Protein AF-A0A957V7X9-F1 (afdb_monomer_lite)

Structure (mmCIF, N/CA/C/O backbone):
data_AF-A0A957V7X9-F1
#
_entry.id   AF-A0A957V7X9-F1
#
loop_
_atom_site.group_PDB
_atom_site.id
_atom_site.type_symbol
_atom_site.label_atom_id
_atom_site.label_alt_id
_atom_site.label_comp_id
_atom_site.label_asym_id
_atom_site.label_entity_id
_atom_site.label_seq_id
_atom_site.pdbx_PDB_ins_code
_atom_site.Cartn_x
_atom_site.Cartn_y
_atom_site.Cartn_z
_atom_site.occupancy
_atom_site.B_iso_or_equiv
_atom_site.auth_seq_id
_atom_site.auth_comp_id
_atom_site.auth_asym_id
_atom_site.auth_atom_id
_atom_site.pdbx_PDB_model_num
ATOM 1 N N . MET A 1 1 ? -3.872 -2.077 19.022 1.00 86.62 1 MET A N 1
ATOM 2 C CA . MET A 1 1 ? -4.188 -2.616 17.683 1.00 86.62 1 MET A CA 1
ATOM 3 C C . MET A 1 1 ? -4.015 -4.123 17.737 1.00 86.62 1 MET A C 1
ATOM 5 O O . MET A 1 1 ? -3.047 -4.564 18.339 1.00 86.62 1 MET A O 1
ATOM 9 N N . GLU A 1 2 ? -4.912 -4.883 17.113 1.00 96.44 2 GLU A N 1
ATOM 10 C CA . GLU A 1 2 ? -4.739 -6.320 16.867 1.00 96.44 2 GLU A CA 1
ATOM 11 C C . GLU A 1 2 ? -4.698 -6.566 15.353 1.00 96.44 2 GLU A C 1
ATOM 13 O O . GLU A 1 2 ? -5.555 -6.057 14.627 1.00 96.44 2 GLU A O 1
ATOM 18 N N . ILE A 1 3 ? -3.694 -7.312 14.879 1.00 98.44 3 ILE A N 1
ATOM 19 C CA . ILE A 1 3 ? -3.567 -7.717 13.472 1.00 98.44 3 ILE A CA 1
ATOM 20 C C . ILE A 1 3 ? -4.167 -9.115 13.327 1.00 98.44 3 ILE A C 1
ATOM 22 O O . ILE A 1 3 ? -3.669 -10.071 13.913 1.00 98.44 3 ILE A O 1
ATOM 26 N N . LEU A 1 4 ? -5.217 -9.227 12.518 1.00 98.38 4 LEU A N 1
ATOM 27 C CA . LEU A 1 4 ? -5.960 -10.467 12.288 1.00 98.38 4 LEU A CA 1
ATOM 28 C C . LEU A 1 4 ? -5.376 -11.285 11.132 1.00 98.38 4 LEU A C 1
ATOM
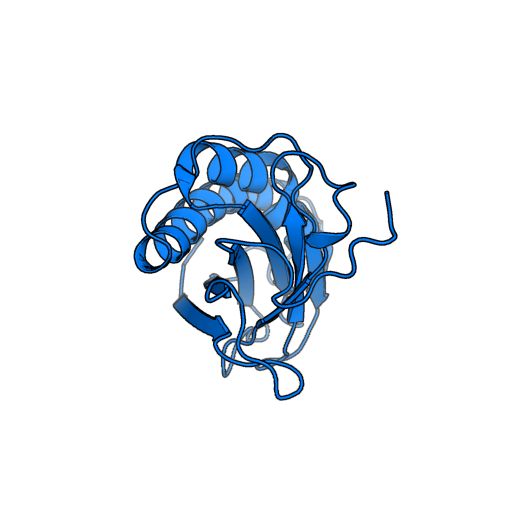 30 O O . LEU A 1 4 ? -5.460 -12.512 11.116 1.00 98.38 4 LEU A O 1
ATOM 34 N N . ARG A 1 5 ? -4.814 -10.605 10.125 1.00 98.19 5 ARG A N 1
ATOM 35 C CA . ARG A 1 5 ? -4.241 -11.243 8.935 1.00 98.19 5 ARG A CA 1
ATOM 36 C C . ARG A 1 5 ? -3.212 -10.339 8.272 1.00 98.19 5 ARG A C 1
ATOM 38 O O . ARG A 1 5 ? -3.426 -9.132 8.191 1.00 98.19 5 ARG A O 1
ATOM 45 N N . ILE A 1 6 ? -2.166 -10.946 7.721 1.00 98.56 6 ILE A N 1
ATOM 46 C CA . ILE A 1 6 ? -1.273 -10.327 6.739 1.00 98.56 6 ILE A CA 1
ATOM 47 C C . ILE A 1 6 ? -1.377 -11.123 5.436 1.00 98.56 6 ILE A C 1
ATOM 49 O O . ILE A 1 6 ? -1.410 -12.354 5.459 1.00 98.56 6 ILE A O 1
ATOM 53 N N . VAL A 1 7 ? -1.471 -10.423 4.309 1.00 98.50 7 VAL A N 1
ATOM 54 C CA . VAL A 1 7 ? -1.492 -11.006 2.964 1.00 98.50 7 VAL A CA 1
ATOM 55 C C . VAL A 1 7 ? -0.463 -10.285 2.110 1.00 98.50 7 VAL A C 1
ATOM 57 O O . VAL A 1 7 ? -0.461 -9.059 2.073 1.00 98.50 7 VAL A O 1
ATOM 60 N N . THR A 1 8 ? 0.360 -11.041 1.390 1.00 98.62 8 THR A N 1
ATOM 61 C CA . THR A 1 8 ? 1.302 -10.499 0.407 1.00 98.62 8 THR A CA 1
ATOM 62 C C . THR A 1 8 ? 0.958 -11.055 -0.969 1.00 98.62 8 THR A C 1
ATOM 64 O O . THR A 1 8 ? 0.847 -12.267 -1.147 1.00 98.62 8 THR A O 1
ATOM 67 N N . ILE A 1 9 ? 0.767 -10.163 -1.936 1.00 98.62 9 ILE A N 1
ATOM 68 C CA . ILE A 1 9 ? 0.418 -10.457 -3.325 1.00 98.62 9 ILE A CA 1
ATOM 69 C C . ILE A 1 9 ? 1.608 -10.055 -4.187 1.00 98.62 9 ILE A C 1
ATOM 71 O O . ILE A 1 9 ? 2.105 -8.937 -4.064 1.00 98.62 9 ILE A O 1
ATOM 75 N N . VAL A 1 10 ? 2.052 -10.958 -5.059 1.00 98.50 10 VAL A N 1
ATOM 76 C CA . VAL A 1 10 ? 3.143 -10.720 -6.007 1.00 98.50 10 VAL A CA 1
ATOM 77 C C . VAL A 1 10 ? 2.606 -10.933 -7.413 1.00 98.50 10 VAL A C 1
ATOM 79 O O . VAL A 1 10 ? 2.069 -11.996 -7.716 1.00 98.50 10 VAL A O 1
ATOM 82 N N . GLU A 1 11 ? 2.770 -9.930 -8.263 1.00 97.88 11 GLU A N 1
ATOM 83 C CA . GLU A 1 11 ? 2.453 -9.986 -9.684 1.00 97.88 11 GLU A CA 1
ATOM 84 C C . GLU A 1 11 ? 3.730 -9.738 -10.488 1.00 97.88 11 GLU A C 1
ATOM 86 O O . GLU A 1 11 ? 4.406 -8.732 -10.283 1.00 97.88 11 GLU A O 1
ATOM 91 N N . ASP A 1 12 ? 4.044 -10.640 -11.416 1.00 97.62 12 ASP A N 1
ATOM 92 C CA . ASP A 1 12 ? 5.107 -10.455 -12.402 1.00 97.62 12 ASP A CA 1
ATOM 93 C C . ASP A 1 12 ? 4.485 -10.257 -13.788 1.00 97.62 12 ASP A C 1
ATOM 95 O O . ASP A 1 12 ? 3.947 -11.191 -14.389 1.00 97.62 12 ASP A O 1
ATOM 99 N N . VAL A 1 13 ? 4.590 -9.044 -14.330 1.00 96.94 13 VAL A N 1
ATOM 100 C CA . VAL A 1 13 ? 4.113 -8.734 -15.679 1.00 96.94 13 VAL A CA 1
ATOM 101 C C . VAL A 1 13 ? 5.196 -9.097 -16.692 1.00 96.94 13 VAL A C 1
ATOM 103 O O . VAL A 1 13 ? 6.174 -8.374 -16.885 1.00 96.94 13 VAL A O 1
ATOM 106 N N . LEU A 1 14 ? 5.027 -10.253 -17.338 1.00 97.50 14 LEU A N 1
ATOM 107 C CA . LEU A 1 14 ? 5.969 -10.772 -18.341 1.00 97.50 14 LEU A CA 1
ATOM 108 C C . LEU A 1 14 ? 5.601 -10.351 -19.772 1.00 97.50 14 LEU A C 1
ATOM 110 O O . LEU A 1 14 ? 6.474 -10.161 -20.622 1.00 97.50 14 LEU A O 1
==
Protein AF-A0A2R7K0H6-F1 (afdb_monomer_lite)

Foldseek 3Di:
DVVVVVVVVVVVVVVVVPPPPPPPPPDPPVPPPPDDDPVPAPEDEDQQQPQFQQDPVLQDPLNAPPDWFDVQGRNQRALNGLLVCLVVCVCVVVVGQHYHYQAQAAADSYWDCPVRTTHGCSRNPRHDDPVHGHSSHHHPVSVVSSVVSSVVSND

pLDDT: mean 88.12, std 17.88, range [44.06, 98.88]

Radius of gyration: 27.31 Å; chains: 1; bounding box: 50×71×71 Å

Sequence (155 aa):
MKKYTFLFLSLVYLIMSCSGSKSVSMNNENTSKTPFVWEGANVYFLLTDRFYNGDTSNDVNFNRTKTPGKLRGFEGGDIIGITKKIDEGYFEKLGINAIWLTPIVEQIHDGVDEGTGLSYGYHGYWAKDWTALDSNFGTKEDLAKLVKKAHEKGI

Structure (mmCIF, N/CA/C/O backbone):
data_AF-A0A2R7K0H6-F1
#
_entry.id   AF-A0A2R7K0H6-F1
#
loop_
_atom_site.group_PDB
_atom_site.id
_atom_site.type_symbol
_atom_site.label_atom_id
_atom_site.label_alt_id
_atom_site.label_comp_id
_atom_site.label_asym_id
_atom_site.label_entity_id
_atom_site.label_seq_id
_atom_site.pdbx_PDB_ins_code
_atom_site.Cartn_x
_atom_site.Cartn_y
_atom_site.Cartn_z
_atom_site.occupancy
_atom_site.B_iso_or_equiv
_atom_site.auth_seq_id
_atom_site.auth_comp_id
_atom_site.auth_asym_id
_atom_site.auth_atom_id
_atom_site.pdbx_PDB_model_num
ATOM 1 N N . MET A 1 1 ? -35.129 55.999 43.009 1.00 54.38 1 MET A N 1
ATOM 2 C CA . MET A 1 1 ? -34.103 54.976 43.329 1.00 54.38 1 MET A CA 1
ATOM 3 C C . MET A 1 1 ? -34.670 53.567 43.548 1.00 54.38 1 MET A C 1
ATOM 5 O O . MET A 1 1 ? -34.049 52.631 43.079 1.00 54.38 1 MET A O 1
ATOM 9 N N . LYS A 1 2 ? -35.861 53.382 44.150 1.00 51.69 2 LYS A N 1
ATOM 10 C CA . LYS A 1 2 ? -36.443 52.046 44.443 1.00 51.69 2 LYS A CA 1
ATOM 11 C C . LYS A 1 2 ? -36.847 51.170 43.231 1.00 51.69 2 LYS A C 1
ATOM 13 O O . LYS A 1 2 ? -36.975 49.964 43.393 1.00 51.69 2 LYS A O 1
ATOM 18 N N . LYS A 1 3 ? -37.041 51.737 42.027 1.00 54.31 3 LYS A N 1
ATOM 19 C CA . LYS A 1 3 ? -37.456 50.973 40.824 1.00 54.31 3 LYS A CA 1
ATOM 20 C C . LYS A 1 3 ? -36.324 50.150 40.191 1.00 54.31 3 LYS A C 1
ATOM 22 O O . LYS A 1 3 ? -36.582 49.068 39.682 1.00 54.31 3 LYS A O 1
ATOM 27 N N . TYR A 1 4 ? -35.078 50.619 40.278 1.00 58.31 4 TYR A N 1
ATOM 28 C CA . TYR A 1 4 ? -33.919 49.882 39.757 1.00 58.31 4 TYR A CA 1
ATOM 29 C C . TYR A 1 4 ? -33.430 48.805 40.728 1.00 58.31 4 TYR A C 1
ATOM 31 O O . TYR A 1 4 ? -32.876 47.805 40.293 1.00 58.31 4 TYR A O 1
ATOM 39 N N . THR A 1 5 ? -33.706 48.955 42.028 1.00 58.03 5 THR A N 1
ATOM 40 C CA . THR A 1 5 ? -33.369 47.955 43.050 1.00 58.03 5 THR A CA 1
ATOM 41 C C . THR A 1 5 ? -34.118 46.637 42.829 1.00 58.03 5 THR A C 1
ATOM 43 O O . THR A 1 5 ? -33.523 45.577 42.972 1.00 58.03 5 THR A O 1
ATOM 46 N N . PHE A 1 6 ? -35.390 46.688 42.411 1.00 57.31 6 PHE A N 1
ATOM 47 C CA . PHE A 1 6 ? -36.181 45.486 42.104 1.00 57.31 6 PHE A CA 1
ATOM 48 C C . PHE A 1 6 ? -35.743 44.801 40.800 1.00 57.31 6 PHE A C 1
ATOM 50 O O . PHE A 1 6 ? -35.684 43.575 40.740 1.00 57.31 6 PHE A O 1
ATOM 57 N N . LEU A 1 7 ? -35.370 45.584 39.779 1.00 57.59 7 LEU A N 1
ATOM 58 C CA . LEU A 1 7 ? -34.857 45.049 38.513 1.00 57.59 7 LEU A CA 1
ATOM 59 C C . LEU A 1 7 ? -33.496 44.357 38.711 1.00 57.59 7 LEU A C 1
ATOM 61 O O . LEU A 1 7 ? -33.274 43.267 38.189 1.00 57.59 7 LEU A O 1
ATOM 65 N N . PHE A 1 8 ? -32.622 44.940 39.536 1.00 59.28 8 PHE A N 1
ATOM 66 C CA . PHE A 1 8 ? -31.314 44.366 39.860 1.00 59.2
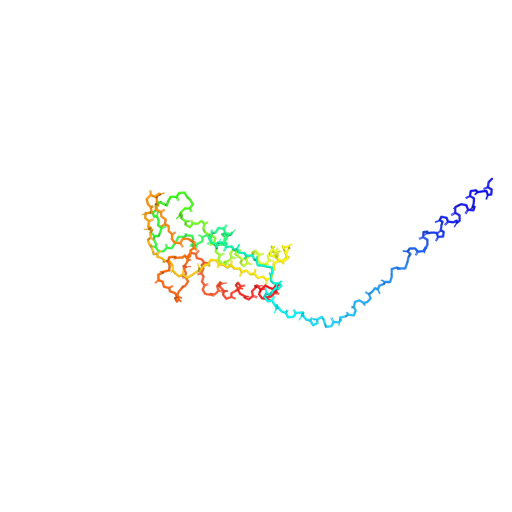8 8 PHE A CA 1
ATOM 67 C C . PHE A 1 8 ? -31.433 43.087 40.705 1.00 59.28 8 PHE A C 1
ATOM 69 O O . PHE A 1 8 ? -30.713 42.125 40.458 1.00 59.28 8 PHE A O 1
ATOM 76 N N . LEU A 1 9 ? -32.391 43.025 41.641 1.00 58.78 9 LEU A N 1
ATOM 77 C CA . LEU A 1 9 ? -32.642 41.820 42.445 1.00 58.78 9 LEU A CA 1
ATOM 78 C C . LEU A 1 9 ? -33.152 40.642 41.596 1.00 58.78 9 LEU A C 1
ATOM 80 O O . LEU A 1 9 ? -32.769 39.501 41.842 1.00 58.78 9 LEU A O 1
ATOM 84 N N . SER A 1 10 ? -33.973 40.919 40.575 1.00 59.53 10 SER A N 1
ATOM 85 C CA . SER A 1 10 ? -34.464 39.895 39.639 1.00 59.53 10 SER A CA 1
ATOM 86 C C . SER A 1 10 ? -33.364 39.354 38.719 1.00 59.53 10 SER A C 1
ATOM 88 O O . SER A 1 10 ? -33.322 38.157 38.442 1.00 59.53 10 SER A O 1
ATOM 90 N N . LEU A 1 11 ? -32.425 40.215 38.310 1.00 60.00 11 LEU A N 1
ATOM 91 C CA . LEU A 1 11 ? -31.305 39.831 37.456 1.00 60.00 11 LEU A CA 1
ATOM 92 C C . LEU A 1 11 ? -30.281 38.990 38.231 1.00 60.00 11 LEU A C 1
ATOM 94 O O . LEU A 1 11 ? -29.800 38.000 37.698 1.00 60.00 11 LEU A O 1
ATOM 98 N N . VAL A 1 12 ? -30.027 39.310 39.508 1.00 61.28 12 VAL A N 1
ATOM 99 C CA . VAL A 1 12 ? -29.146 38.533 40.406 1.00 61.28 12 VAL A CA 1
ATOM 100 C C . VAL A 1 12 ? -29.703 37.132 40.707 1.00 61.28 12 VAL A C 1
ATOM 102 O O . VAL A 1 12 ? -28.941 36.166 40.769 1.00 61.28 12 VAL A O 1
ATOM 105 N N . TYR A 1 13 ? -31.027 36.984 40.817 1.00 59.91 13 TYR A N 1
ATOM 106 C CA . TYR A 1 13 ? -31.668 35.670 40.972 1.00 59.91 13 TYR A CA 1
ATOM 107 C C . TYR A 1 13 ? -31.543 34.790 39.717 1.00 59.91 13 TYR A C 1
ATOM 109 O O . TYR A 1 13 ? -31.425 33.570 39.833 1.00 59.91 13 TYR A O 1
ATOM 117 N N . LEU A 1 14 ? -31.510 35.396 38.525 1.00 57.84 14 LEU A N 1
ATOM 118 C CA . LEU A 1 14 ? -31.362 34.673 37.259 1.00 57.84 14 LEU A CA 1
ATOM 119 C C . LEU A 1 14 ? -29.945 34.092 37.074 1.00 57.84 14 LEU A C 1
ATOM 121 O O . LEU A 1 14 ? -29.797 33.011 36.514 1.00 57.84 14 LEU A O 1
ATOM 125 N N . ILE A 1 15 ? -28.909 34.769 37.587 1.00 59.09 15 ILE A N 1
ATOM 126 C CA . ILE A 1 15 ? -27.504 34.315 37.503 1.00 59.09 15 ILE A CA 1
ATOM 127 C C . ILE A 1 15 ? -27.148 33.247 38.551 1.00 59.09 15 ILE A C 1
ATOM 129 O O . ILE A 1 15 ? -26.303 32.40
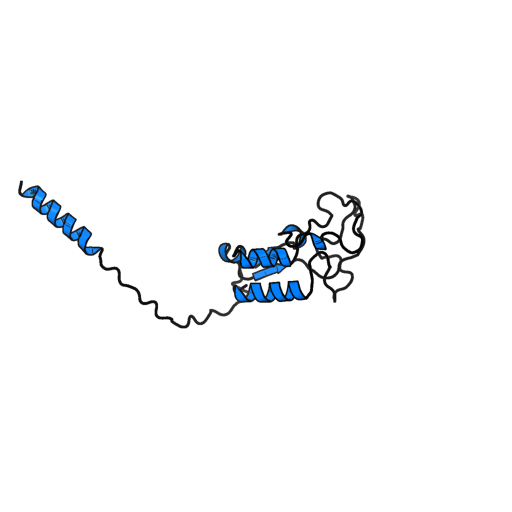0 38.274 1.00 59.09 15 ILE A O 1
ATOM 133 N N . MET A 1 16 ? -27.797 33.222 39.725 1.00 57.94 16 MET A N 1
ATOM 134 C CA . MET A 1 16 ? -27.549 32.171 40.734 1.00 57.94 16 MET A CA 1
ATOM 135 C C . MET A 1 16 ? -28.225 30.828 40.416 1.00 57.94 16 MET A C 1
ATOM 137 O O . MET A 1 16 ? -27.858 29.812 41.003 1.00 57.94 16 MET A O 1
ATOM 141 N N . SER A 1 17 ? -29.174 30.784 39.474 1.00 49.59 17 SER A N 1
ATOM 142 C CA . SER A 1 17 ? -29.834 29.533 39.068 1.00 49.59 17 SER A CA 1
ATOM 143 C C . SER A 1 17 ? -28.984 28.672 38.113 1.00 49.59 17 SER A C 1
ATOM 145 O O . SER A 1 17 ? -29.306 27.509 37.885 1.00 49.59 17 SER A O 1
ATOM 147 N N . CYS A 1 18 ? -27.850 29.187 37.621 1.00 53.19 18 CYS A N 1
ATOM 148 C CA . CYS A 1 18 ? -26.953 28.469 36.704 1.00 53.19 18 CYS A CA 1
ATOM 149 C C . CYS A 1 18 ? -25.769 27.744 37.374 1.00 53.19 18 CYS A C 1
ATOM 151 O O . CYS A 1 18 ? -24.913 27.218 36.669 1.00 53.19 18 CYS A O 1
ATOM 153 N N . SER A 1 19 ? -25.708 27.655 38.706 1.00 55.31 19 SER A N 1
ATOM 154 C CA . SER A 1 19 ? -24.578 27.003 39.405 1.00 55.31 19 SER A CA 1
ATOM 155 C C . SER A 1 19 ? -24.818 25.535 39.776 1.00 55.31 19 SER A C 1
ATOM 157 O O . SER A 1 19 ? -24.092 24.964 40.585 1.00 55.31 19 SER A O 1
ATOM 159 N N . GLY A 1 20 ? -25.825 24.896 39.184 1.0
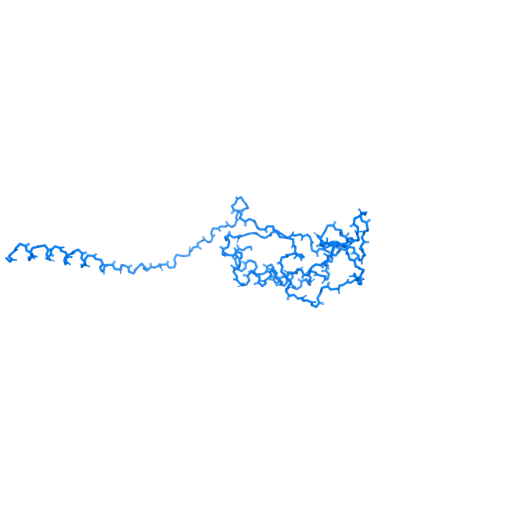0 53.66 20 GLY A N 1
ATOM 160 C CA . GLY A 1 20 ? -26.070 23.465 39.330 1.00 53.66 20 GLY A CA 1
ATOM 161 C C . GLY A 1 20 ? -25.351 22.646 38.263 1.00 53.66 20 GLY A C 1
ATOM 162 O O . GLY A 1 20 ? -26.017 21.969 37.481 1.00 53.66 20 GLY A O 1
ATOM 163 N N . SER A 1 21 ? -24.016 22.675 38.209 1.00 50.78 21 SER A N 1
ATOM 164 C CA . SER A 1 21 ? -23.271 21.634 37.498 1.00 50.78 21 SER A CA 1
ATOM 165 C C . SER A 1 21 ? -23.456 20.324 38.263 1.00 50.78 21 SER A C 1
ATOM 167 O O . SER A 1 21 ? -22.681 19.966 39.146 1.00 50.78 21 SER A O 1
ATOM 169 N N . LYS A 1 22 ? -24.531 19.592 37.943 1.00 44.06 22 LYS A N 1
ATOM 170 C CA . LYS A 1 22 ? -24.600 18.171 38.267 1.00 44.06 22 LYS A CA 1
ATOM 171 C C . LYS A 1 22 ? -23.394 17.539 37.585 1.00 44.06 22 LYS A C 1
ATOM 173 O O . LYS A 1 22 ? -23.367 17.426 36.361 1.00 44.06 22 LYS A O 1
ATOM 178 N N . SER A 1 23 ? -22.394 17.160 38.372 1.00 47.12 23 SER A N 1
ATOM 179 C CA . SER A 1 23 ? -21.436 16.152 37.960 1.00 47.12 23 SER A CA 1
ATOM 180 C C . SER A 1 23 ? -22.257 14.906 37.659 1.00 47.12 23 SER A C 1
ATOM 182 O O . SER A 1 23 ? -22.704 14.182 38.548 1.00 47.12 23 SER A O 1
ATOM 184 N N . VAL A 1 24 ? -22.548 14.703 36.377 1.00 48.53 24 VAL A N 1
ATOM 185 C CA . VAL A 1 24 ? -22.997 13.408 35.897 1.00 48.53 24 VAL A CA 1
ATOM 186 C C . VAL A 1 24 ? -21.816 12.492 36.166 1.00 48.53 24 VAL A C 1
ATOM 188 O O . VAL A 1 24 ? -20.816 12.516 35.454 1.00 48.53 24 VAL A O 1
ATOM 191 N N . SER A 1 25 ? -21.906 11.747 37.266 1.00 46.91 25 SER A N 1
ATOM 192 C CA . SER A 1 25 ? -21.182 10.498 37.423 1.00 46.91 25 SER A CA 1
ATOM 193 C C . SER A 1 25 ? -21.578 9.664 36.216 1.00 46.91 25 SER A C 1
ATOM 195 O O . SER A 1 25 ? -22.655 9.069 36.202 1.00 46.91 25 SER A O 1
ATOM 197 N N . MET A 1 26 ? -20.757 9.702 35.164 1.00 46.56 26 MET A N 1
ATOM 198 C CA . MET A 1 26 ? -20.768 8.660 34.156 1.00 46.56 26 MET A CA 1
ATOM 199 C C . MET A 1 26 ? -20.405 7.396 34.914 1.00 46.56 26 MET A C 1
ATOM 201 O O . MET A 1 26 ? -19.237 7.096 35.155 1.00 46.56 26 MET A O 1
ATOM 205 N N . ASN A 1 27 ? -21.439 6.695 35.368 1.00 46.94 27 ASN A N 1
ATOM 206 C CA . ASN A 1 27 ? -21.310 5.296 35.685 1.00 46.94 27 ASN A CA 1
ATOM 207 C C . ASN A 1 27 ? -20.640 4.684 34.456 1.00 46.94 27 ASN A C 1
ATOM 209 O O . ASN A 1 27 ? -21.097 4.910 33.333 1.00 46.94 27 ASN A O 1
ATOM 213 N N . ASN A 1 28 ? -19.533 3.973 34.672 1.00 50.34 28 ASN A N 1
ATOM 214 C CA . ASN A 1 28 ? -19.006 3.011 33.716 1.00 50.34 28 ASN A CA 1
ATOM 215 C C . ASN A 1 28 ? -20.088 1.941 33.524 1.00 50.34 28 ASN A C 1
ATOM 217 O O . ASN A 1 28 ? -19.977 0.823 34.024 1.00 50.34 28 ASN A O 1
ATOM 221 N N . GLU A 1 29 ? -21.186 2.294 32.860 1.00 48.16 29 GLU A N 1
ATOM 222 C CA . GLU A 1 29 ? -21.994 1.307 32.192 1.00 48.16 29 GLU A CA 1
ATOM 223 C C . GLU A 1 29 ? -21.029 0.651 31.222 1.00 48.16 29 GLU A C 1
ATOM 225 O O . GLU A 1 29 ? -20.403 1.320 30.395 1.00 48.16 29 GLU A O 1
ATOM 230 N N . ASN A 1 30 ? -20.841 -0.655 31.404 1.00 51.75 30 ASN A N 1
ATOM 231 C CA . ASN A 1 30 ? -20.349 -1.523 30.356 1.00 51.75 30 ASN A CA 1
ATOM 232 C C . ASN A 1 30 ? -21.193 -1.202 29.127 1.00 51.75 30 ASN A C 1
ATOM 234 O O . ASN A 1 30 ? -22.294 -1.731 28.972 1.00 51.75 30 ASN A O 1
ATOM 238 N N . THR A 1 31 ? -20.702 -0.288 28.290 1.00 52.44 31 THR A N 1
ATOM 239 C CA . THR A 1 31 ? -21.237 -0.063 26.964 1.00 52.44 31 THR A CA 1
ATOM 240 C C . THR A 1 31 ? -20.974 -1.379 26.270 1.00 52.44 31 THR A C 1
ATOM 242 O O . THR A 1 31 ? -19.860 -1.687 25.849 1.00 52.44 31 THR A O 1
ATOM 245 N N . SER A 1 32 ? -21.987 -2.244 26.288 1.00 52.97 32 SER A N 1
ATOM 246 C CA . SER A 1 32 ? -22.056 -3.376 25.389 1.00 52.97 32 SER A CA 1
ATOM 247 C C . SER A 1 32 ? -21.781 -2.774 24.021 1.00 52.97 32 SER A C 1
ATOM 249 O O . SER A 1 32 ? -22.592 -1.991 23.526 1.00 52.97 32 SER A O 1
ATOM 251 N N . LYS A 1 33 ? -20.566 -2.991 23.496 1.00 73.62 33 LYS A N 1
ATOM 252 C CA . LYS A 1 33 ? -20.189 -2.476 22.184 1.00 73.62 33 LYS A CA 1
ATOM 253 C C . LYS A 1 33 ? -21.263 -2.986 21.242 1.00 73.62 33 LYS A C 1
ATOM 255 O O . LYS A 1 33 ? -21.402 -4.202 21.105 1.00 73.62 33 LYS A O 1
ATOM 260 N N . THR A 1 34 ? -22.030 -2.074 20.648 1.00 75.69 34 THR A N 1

- Work order
Look through the data above and return exactly the lines from the one that contains "ATOM 143 C C" to the one that contains "ATOM 155 C C", inclusive, with nothing else.

- Response area
ATOM 143 C C . SER A 1 17 ? -28.984 28.672 38.113 1.00 49.59 17 SER A C 1
ATOM 145 O O . SER A 1 17 ? -29.306 27.509 37.885 1.00 49.59 17 SER A O 1
ATOM 147 N N . CYS A 1 18 ? -27.850 29.187 37.621 1.00 53.19 18 CYS A N 1
ATOM 148 C CA . CYS A 1 18 ? -26.953 28.469 36.704 1.00 53.19 18 CYS A CA 1
ATOM 149 C C . CYS A 1 18 ? -25.769 27.744 37.374 1.00 53.19 18 CYS A C 1
ATOM 151 O O . CYS A 1 18 ? -24.913 27.218 36.669 1.00 53.19 18 CYS A O 1
ATOM 153 N N . SER A 1 19 ? -25.708 27.655 38.706 1.00 55.31 19 SER A N 1
ATOM 154 C CA . SER A 1 19 ? -24.578 27.003 39.405 1.00 55.31 19 SER A CA 1
ATOM 155 C C . SER A 1 19 ? -24.818 25.535 39.776 1.00 55.31 19 SER A C 1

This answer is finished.